An export from an older line that depends on any of these shapes will not import on the active line. Stay on the older line to keep the older shape, or migrate the export through a one-time conversion before importing.

Model service Clean Architecture

The model service is laid out as a Clean Architecture. The dependency rule (domain ← application ← infrastructure, never reversed) is contract; the specific module names under model-service/src/ are implementation detail. The outbound port set (ILanguageModel, IVisionLanguageModel, IDetectionModel, ITrackingModel, IAudioTranscriber, ISpeakerDiarizer, IVoiceActivityDetector, IFrameSampler, IModelRepository, IModelCapabilityProbe, IExternalAPIRouter) is contract within a release line; new ports may be added as a minor bump. Removing or narrowing an existing port is breaking and requires a major bump (post-1.0) or a breaking pre-1.0 minor.

RBAC stability

  • The set of Actions and the set of Subjects (Prisma ModelName values used as CASL subjects) is stable within a release line. Adding a new action or subject is a minor-version change that adds capability without removing any. Removing one is a breaking change.
  • The seeded RolePermission matrix is stable within a release line. Adding new rows (new roles, new resource types, new actions) is non-breaking; removing or narrowing an existing row is breaking and requires a major bump. Existing instances may also have edited the matrix at runtime via /api/admin/permissions; the seed is run with upsert so a re-seed never overwrites local edits to existing rows.
  • The system roles system_admin and user, the project roles project_owner / project_manager / annotator / reviewer / viewer, and the group roles group_owner / group_admin / group_member are the stable role identifiers. New roles can be added through /api/admin/permissions; renaming a built-in role is breaking.
  • The ownership column for each model (Persona.userId, WorldState.userId, Annotation.createdByUserId, VideoSummary.createdBy, Claim.createdBy, UserGroup.createdBy, Project.ownerUserId) is the stable ownership contract. Read paths (CASL conditions, integration test seeds) depend on it.

Schema evolution

A new column is added through a new migration. The column is nullable on first introduction. A later release may make it non-nullable after enough time has passed for backfills.

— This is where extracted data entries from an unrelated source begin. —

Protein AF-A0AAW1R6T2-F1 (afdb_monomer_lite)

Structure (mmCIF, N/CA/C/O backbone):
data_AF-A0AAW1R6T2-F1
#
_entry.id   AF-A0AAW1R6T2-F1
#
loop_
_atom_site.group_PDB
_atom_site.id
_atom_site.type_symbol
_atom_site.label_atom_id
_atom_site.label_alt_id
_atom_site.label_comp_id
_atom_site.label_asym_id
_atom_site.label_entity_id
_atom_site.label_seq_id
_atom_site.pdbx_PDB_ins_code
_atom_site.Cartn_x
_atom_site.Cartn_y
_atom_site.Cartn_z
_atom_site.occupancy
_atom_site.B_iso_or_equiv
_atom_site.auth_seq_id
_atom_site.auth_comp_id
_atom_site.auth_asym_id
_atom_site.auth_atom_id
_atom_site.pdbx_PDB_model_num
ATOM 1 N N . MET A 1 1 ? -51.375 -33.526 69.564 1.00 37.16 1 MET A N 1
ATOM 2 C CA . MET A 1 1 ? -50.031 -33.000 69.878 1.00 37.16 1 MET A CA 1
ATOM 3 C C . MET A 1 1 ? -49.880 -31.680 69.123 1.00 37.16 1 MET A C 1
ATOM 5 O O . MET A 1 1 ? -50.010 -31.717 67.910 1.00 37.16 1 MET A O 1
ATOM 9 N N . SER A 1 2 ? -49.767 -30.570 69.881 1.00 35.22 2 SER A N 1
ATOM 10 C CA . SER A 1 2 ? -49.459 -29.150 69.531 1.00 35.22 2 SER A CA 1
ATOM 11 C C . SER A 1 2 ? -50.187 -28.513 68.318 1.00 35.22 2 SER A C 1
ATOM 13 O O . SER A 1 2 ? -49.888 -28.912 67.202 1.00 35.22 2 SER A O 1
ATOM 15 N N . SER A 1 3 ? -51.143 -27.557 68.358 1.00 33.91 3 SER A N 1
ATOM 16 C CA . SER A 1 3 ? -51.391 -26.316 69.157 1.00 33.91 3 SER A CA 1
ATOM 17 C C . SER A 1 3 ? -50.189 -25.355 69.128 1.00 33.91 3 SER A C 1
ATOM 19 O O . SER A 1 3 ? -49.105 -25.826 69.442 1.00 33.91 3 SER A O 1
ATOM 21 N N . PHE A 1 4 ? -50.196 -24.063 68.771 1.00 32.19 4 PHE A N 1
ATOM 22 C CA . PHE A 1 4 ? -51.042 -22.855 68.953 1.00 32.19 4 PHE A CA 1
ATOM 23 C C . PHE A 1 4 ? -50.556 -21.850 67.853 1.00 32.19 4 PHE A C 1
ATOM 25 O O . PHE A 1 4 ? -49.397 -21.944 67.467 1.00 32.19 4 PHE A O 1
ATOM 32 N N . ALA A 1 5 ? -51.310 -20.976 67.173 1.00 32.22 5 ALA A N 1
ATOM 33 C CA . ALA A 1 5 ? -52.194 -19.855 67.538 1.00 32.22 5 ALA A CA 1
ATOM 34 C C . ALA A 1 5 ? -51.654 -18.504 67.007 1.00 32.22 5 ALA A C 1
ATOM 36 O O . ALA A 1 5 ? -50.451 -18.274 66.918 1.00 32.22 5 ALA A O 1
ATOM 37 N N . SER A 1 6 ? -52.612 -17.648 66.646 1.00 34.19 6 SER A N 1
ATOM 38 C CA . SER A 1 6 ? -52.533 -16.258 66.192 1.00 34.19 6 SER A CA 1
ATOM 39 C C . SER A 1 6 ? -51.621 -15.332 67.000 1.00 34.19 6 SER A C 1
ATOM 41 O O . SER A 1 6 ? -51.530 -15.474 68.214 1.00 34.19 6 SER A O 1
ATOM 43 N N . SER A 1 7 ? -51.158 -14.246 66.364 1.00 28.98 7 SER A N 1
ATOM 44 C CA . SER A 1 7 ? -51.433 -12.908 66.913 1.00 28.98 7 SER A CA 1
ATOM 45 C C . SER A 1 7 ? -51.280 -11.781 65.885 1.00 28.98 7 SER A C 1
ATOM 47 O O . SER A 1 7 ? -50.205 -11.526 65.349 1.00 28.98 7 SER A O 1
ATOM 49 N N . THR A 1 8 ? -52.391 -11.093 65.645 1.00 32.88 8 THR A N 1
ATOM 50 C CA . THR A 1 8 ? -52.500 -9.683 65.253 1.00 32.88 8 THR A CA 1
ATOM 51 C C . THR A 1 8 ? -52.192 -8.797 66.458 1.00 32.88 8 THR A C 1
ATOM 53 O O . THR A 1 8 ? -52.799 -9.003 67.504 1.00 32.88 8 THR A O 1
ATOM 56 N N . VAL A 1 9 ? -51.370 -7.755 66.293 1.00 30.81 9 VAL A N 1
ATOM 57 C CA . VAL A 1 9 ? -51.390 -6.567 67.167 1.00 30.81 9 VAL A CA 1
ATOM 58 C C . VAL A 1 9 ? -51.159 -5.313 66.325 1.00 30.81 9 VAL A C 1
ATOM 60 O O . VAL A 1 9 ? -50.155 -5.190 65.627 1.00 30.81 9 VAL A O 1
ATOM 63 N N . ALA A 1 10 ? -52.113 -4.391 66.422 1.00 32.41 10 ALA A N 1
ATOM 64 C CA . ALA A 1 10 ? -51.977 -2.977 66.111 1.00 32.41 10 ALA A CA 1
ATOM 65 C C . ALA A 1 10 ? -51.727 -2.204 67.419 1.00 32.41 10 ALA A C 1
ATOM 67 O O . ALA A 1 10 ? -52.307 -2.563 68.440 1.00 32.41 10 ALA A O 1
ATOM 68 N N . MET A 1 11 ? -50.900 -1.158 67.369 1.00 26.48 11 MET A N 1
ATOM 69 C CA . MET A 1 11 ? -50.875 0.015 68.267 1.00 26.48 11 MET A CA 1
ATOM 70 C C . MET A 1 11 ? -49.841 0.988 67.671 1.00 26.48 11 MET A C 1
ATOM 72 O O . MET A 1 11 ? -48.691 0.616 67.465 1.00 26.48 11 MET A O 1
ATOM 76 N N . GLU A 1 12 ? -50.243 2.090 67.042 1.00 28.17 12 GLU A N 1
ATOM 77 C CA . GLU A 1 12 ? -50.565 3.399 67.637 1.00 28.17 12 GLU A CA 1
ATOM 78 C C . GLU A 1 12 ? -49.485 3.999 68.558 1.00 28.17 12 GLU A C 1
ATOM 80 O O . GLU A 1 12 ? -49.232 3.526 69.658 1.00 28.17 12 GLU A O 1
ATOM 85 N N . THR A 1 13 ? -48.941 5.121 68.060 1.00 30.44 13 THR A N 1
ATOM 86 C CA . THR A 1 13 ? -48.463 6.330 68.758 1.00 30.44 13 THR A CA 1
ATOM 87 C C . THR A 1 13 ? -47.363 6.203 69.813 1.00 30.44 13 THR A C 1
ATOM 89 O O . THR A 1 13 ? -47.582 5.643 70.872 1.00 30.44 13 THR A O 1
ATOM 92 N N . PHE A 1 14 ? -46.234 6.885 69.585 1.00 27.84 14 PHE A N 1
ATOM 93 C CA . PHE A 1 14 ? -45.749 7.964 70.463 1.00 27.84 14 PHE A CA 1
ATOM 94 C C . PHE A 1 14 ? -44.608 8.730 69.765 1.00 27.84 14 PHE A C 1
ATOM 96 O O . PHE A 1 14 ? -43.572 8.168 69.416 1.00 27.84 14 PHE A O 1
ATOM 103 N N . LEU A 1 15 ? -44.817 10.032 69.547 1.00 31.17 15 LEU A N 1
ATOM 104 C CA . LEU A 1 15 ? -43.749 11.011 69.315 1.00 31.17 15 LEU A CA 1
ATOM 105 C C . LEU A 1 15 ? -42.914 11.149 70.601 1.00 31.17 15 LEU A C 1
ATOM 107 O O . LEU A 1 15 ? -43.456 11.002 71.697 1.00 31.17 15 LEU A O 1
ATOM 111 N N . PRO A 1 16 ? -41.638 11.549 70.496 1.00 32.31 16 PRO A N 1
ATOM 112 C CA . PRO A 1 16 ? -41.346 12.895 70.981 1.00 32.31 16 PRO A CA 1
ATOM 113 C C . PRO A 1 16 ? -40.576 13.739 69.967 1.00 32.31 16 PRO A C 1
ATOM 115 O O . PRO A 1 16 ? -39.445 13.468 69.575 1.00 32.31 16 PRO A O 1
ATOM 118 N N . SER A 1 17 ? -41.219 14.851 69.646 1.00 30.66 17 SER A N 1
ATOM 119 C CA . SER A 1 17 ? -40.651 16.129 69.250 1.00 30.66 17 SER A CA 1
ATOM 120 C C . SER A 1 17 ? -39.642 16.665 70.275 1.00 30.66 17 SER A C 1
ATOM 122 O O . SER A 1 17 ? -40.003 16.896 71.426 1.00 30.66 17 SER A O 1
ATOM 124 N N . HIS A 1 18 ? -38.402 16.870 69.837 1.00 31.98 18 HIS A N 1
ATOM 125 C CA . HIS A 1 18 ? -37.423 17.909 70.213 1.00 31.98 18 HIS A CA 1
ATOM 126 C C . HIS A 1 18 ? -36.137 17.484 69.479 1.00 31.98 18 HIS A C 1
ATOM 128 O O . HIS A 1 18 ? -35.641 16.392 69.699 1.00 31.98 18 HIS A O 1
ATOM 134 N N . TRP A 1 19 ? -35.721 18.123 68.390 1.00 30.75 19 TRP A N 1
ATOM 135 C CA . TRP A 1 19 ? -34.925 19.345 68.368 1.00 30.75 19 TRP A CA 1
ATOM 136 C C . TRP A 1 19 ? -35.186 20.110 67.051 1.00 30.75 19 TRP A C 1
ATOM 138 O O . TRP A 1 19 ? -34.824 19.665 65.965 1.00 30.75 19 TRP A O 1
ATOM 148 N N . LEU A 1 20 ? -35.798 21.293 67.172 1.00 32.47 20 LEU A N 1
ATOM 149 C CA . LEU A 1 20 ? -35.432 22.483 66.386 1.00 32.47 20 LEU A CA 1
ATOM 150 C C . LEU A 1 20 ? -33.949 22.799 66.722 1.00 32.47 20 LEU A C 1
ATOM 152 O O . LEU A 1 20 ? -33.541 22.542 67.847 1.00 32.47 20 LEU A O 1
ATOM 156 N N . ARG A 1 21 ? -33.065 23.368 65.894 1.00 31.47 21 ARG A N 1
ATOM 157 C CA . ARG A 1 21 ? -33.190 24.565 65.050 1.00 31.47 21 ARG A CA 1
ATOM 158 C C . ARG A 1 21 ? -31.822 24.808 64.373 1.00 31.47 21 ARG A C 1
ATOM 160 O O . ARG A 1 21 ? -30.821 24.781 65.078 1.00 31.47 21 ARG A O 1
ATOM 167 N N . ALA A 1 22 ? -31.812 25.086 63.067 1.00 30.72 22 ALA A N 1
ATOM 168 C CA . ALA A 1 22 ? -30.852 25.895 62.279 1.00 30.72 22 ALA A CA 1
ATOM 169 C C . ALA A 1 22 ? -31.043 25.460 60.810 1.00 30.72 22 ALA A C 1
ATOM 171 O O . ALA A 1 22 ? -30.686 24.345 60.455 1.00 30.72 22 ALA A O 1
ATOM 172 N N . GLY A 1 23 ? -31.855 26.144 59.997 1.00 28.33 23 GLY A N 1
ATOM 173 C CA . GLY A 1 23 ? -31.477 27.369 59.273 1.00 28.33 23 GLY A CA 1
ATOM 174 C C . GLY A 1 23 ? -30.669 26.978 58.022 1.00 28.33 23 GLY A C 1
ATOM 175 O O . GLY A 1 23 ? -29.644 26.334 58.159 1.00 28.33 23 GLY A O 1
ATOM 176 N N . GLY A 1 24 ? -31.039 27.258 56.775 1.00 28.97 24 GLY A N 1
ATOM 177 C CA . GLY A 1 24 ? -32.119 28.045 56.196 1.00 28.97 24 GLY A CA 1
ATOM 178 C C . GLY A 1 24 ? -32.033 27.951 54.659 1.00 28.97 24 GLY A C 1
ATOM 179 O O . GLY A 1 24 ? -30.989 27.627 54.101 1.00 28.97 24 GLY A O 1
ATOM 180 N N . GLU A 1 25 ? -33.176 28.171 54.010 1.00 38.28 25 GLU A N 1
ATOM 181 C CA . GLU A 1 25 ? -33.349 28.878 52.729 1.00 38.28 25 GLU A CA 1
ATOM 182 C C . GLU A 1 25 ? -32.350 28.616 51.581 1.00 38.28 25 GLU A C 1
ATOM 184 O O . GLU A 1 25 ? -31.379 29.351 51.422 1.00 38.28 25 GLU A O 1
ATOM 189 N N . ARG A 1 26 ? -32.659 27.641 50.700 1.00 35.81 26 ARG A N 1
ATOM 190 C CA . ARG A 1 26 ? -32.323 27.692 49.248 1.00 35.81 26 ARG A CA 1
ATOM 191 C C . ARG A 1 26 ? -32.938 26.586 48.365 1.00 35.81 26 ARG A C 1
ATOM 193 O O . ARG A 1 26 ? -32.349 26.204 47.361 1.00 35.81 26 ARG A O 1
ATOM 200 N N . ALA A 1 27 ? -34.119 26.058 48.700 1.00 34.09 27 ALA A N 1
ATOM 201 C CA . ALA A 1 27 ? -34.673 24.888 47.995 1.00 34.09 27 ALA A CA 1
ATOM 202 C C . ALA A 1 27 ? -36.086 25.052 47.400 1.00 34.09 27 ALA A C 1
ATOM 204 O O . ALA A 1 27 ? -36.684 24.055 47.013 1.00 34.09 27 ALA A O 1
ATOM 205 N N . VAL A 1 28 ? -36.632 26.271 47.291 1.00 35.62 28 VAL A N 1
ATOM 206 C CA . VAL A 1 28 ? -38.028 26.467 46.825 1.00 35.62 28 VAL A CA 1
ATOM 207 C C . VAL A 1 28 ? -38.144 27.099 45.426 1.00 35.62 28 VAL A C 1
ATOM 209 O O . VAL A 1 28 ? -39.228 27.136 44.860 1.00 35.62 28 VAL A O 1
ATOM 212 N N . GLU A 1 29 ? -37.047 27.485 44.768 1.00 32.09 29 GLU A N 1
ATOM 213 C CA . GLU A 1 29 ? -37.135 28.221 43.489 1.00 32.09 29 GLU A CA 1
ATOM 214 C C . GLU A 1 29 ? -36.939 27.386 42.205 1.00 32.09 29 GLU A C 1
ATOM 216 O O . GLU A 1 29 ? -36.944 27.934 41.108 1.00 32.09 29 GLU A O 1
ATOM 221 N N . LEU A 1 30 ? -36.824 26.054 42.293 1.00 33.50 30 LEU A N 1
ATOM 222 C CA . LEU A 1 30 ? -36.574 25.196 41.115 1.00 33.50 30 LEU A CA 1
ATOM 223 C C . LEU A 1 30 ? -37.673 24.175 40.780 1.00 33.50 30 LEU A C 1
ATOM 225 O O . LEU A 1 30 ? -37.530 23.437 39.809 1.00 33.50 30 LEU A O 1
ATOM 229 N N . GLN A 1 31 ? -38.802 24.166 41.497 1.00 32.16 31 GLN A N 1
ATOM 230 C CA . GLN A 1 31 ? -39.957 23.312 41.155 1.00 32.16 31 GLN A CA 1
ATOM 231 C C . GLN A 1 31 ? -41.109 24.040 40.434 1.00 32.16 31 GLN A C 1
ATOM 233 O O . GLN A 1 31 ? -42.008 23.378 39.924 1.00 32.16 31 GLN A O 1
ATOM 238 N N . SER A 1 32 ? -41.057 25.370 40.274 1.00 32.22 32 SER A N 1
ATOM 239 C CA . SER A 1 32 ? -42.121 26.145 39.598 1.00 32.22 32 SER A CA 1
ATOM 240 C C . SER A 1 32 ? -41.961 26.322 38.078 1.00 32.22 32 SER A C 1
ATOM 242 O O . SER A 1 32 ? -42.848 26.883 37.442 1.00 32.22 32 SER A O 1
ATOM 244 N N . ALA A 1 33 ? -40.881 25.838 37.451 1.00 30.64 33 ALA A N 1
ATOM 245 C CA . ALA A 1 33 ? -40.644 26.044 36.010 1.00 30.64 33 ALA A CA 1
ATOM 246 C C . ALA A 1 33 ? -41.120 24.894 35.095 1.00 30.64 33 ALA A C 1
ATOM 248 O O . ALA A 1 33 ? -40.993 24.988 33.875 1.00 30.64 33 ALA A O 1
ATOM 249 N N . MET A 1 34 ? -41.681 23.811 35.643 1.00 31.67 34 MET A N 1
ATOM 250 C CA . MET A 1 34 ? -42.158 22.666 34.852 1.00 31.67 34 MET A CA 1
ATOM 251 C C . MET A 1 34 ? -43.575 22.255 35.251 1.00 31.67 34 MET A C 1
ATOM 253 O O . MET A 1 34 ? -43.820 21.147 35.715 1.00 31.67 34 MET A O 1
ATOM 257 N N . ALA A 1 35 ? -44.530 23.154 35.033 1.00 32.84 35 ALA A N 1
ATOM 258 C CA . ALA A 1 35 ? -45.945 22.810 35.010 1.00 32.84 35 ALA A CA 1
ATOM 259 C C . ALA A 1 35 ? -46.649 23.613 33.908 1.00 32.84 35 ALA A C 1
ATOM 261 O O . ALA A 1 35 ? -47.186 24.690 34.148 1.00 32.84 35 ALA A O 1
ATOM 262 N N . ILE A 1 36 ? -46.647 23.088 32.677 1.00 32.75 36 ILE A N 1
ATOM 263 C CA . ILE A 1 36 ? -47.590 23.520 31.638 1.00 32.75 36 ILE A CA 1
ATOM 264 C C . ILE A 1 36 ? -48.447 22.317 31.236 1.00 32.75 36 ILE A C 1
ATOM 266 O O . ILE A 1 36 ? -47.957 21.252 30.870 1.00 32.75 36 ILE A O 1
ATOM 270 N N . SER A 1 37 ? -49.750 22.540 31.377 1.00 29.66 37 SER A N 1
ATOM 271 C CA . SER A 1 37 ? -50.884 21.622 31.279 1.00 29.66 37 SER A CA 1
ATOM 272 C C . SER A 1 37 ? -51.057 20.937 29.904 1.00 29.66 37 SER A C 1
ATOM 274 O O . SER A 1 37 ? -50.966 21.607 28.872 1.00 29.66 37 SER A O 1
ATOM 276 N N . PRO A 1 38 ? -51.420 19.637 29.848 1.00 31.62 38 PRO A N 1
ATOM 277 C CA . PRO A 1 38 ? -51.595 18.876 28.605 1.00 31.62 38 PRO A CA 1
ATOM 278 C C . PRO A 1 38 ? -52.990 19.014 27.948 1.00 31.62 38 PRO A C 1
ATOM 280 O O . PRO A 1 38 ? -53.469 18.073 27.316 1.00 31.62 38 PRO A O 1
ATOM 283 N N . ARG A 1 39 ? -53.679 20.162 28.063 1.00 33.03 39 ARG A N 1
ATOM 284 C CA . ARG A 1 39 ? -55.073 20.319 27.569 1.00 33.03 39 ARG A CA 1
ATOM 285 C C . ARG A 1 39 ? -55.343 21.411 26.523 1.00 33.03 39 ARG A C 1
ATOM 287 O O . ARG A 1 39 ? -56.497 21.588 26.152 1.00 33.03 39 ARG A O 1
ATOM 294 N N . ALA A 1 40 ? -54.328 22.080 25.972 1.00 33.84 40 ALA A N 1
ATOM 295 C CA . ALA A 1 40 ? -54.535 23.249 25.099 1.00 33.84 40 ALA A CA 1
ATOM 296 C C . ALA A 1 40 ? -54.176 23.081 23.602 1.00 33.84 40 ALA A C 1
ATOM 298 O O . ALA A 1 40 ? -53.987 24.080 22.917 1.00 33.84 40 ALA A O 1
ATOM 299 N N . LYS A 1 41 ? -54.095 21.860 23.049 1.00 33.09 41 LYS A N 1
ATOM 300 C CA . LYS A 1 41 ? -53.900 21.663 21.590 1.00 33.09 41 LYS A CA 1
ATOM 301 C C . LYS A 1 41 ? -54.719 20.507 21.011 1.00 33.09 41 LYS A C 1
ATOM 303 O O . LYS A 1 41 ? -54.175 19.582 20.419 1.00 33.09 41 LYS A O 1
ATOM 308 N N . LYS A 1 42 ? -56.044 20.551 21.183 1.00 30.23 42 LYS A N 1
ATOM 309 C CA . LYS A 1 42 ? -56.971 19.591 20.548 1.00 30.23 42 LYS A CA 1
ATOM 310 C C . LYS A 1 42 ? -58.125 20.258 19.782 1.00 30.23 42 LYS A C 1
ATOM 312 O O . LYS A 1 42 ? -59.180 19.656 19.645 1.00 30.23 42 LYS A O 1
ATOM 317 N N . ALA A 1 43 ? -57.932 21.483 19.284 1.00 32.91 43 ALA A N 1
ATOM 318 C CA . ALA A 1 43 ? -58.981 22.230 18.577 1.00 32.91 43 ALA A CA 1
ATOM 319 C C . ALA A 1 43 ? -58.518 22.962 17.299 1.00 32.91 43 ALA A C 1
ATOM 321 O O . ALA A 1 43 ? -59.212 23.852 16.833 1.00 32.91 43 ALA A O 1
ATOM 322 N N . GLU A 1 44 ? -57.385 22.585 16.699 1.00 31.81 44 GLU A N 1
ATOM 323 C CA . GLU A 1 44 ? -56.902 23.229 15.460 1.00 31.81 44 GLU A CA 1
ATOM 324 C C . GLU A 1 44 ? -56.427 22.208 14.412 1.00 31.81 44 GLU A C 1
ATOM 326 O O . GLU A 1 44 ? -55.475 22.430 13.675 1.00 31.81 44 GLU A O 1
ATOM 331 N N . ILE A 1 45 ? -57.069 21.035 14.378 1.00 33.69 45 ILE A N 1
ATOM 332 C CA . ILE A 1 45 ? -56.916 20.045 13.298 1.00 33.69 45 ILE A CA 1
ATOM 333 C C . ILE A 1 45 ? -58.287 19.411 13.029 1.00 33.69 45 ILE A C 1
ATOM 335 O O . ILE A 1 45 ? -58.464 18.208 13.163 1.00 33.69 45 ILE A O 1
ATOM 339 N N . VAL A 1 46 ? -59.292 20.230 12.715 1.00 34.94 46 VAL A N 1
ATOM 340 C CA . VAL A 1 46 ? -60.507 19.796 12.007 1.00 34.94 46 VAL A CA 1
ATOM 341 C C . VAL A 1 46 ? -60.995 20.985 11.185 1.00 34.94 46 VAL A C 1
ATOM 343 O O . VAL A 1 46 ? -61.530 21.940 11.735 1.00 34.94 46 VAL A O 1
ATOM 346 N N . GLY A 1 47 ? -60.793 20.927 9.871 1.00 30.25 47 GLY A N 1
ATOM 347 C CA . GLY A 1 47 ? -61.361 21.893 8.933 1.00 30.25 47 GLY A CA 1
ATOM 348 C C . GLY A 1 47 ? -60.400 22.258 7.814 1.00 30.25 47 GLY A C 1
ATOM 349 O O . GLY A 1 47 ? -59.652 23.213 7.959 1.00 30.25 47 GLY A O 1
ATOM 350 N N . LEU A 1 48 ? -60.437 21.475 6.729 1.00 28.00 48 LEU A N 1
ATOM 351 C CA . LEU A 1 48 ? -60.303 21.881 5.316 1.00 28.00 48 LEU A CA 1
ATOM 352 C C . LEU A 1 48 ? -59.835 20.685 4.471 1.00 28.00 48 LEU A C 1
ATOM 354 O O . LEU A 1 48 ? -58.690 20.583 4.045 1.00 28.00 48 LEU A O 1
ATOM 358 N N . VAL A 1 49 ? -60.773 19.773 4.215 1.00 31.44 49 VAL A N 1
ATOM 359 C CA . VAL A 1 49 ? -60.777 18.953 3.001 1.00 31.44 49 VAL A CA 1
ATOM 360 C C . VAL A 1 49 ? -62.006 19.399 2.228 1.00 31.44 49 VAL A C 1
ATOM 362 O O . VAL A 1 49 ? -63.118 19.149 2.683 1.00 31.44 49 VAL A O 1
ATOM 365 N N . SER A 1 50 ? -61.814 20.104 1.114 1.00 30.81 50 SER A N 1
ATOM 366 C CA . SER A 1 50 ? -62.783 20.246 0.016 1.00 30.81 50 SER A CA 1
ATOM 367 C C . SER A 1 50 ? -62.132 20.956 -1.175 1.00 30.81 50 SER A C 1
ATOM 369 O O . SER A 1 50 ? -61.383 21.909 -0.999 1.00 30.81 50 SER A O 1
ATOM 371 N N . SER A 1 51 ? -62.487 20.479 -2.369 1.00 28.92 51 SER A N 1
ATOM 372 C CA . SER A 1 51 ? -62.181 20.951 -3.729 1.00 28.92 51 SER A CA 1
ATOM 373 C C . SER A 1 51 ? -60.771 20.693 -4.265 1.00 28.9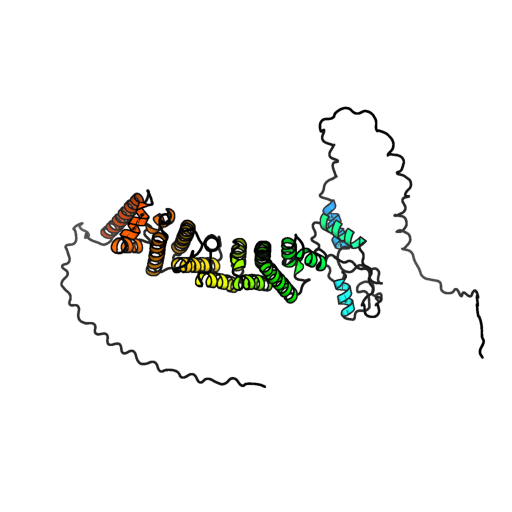2 51 SER A C 1
ATOM 375 O O . SER A 1 51 ? -59.820 21.431 -4.025 1.00 28.92 51 SER A O 1
ATOM 377 N N . GLY A 1 52 ? -60.682 19.620 -5.052 1.00 38.56 52 GLY A N 1
ATOM 378 C CA . GLY A 1 52 ? -59.567 19.338 -5.933 1.00 38.56 52 GLY A CA 1
ATOM 379 C C . GLY A 1 52 ? -59.613 20.199 -7.188 1.00 38.56 52 GLY A C 1
ATOM 380 O O . GLY A 1 52 ? -60.663 20.353 -7.796 1.00 38.56 52 GLY A O 1
ATOM 381 N N . THR A 1 53 ? -58.438 20.670 -7.589 1.00 31.80 53 THR A N 1
ATOM 382 C CA . THR A 1 53 ? -58.034 20.873 -8.983 1.00 31.80 53 THR A CA 1
ATOM 383 C C . THR A 1 53 ? -56.508 20.963 -9.015 1.00 31.80 53 THR A C 1
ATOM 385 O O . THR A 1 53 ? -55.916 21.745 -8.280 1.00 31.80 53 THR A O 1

A column is never renamed; the new name is a new column and the old name is dropped in a later migration after a release that populates both. Existing rows are never lost; a row is hidden through a hidden flag, not deleted, when forward compatibility is in question.

Forward compatibility for the JSONL format

The export and import handlers carry a per-record version discriminator on metadata.version. Importers honor older versions; importing a future version on an older release is undefined and may fail.

Release process

The active line lives on its own release/* branch, and the maintenance branches continue to receive backports for the lines they cover. Tags are cut from the appropriate branch; maintenance tags use --latest=false so the GitHub release UI does not promote them above the active line. CI workflows run on PRs to main, develop, and release/**, so backport PRs go through the same lint + test gate.